- Church: Church of England
- Diocese: Diocese of Durham
- Predecessor: Paul Butler
- Previous post: Archdeacon of Auckland (2018–2026)

Orders
- Consecration: 30 April 2026 by Stephen Cottrell

Personal details
- Born: 5 July 1966 (age 60)
- Denomination: Anglican

= Rick Simpson (bishop) =

British Anglican priest (born 1966)

Richard Lee "Rick" Simpson (born 5 July 1966) is a British Anglican bishop. Since 2026, he has been Bishop of Durham. He was the Archdeacon of Auckland in the Diocese of Durham from 2018 to 2026.

==Early life and education==
Simpson was born on 5 July 1966. He studied theology at Keble College, Oxford, graduating with a Bachelor of Arts (BA) degree in 1988. He was president of the Oxford Inter-Collegiate Christian Union in 1986. He then undertook teacher training at Westminster College, Oxford, and completed his Postgraduate Certificate in Education (PGCE) in 1989. He returned to Keble for postgraduate study and graduated with a Master of Philosophy (MPhil) degree in 1991. From 1991 to 1993, he trained for ordained ministry at Wycliffe Hall, Oxford, an evangelical Anglican theological college.

==Ordained ministry==
Simpson was ordained in the Church of England as a deacon in 1993 and as a priest in 1994. He was a curate in Heaton, Newcastle until 1997. He was Priest in charge of Holy Trinity, Jesmond from 1997 to 2006; and then of St Brandon, Brancepeth from 2006. In addition to his parish ministry, he was involved in the training of the next generation of Anglican clergy: first as director of initial ministerial education for the Dioceses of Durham and Newcastle from 2006 to 2009; and then as a formational tutor with the Lindisfarne Regional Training Partnership from 2009 to 2018.

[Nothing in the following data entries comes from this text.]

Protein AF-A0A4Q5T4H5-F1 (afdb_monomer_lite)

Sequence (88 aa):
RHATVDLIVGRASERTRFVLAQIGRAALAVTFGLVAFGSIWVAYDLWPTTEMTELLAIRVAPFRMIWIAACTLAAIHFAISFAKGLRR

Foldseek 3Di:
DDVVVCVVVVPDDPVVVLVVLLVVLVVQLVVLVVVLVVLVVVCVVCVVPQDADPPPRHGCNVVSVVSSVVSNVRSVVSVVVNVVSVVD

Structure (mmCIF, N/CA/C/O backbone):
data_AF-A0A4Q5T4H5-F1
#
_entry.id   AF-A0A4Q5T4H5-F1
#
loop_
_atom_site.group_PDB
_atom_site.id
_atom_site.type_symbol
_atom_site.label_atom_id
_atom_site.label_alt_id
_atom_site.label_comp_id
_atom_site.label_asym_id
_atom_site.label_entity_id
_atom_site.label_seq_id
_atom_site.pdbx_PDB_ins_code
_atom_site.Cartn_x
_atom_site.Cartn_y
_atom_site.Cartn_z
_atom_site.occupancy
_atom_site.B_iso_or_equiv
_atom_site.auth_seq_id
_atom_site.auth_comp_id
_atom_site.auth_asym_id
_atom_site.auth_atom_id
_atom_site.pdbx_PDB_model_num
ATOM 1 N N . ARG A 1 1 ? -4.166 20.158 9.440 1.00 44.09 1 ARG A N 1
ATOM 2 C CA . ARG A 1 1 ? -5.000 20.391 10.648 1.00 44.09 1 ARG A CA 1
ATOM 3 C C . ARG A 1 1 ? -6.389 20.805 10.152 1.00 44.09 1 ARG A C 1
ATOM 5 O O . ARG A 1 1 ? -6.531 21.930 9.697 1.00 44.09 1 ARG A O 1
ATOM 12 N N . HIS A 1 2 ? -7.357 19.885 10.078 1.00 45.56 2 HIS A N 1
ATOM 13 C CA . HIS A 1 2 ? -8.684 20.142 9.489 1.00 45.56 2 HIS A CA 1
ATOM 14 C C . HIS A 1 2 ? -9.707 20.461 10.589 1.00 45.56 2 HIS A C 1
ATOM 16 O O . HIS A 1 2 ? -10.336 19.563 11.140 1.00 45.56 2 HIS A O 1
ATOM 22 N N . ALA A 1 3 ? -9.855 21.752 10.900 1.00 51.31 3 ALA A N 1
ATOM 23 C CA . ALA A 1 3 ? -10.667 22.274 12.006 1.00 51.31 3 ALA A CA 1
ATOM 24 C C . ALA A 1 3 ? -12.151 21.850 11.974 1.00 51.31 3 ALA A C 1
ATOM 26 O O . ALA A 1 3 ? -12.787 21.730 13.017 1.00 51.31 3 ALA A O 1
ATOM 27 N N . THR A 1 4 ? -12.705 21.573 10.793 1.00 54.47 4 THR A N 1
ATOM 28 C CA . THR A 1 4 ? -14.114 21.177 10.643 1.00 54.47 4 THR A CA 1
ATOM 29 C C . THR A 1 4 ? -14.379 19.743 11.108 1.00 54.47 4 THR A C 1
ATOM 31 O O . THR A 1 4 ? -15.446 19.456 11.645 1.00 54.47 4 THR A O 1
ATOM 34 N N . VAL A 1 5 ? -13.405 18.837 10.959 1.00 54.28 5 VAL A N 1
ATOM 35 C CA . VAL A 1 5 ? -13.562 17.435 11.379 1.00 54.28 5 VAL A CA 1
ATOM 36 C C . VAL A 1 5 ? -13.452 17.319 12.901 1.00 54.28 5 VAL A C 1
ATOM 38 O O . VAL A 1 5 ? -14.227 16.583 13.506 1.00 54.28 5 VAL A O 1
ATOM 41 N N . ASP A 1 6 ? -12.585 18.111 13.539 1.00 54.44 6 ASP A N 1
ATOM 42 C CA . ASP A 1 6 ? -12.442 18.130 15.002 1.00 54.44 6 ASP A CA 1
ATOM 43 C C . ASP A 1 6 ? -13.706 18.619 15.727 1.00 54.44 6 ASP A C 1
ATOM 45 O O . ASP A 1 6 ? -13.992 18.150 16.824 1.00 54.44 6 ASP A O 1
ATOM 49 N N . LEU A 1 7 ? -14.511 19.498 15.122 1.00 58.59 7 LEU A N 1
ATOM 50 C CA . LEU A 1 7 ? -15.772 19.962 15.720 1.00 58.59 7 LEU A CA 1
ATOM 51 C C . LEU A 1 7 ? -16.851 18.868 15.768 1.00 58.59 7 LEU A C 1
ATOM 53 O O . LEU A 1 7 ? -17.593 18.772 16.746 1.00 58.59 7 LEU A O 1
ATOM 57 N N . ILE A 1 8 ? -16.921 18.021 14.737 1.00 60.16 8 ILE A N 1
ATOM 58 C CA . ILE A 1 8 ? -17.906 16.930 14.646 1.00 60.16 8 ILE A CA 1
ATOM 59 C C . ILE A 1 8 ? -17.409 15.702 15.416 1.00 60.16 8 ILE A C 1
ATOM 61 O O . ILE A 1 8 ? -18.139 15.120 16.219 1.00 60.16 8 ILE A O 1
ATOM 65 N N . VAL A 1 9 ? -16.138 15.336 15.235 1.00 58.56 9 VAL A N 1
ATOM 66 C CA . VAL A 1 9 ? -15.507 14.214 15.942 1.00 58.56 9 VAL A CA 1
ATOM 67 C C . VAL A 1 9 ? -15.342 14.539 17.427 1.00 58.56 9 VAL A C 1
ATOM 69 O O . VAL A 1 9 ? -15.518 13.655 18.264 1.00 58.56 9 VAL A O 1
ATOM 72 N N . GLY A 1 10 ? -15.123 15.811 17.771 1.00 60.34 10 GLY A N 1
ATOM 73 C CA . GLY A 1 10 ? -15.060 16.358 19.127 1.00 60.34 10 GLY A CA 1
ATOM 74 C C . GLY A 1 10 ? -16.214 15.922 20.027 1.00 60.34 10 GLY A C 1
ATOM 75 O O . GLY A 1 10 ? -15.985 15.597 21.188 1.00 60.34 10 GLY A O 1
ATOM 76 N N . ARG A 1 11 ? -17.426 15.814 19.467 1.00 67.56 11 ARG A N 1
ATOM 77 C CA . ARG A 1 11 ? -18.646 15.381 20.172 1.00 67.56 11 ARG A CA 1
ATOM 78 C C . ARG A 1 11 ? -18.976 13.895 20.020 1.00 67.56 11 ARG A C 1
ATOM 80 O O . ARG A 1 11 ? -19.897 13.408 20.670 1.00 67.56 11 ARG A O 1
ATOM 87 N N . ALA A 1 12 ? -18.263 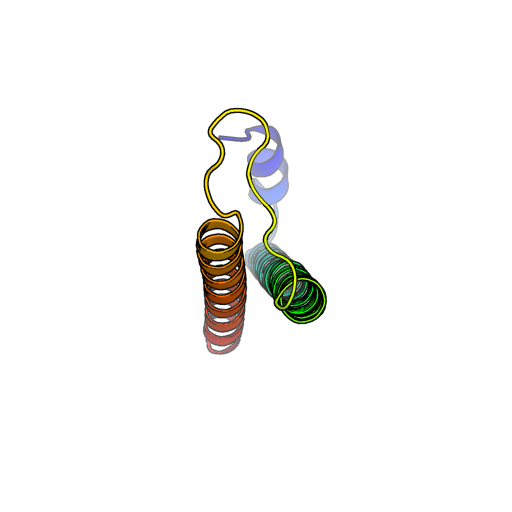13.173 19.161 1.00 70.50 12 ALA A N 1
ATOM 88 C CA . ALA A 1 12 ? -18.508 11.757 18.933 1.00 70.50 12 ALA A CA 1
ATOM 89 C C . ALA A 1 12 ? -17.986 10.917 20.107 1.00 70.50 12 ALA A C 1
ATOM 91 O O . ALA A 1 12 ? -16.865 11.129 20.578 1.00 70.50 12 ALA A O 1
ATOM 92 N N . SER A 1 13 ? -18.791 9.936 20.531 1.00 79.25 13 SER A N 1
ATOM 93 C CA . SER A 1 13 ? -18.412 8.970 21.565 1.00 79.25 13 SER A CA 1
ATOM 94 C C . SER A 1 13 ? -17.109 8.249 21.203 1.00 79.25 13 SER A C 1
ATOM 96 O O . SER A 1 13 ? -16.803 8.041 20.024 1.00 79.25 13 SER A O 1
ATOM 98 N N . GLU A 1 14 ? -16.357 7.819 22.214 1.00 82.50 14 GLU A N 1
ATOM 99 C CA . GLU A 1 14 ? -15.096 7.091 22.033 1.00 82.50 14 GLU A CA 1
ATOM 100 C C . GLU A 1 14 ? -15.273 5.845 21.144 1.00 82.50 14 GLU A C 1
ATOM 102 O O . GLU A 1 14 ? -14.455 5.571 20.264 1.00 82.50 14 GLU A O 1
ATOM 107 N N . ARG A 1 15 ? -16.429 5.174 21.264 1.00 83.56 15 ARG A N 1
ATOM 108 C CA . ARG A 1 15 ? -16.819 4.033 20.427 1.00 83.56 15 ARG A CA 1
ATOM 109 C C . ARG A 1 15 ? -16.997 4.413 18.956 1.00 83.56 15 ARG A C 1
ATOM 111 O O . ARG A 1 15 ? -16.501 3.708 18.081 1.00 83.56 15 ARG A O 1
ATOM 118 N N . THR A 1 16 ? -17.668 5.527 18.662 1.00 86.25 16 THR A N 1
ATOM 119 C CA . THR A 1 16 ? -17.855 6.008 17.281 1.00 86.25 16 THR A CA 1
ATOM 120 C C . THR A 1 16 ? -16.518 6.376 16.642 1.00 86.25 16 THR A C 1
ATOM 122 O O . THR A 1 16 ? -16.270 6.021 15.491 1.00 86.25 16 THR A O 1
ATOM 125 N N . ARG A 1 17 ? -15.628 7.036 17.396 1.00 85.12 17 ARG A N 1
ATOM 126 C CA . ARG A 1 17 ? -14.276 7.371 16.923 1.00 85.12 17 ARG A CA 1
ATOM 127 C C . ARG A 1 17 ? -13.469 6.120 16.598 1.00 85.12 17 ARG A C 1
ATOM 129 O O . ARG A 1 17 ? -12.822 6.070 15.554 1.00 85.12 17 ARG A O 1
ATOM 136 N N . PHE A 1 18 ? -13.538 5.107 17.461 1.00 88.75 18 PHE A N 1
ATOM 137 C CA . PHE A 1 18 ? -12.873 3.830 17.231 1.00 88.75 18 PHE A CA 1
ATOM 138 C C . PHE A 1 18 ? -13.388 3.144 15.962 1.00 88.75 18 PHE A C 1
ATOM 140 O O . PHE A 1 18 ? -12.586 2.788 15.101 1.00 88.75 18 PHE A O 1
ATOM 147 N N . VAL A 1 19 ? -14.710 3.010 15.808 1.00 90.81 19 VAL A N 1
ATOM 148 C CA . VAL A 1 19 ? -15.319 2.370 14.630 1.00 90.81 19 VAL A CA 1
ATOM 149 C C . VAL A 1 19 ? -14.936 3.105 13.348 1.00 90.81 19 VAL A C 1
ATOM 151 O O . VAL A 1 19 ? -14.487 2.470 12.396 1.00 90.81 19 VAL A O 1
ATOM 154 N N . LEU A 1 20 ? -15.028 4.437 13.331 1.00 90.75 20 LEU A N 1
ATOM 155 C CA . LEU A 1 20 ? -14.660 5.233 12.160 1.00 90.75 20 LEU A CA 1
ATOM 156 C C . LEU A 1 20 ? -13.175 5.068 11.803 1.00 90.75 20 LEU A C 1
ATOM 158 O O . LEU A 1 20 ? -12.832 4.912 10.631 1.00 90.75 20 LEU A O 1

He was announced as the next Archdeacon of Auckland in October 2017. He was installed as archdeacon during a service at Durham Cathedral on 11 February 2018.

===Episcopal ministry===
On 19 February 2026, Simpson was announced as the next Bishop of Durham, vacant following the retirement of Paul Butler. He was elected by the College of Canons during a ceremony at Durham Cathedral on 11 March 2026, and the confirmation of election took place at York Minster on 29 April. He was consecrated as a bishop by Stephen Cottrell, Archbishop of York, during a service on 30 April 2026 at York Minster. He was installed as the 80th Bishop of Durham during a service at Durham Cathedral on Sunday 7 June.

As the fourth most senior bishop in the Church of England, he is one of five bishops who have ex-officio seats as Lords Spiritual in the House of Lords.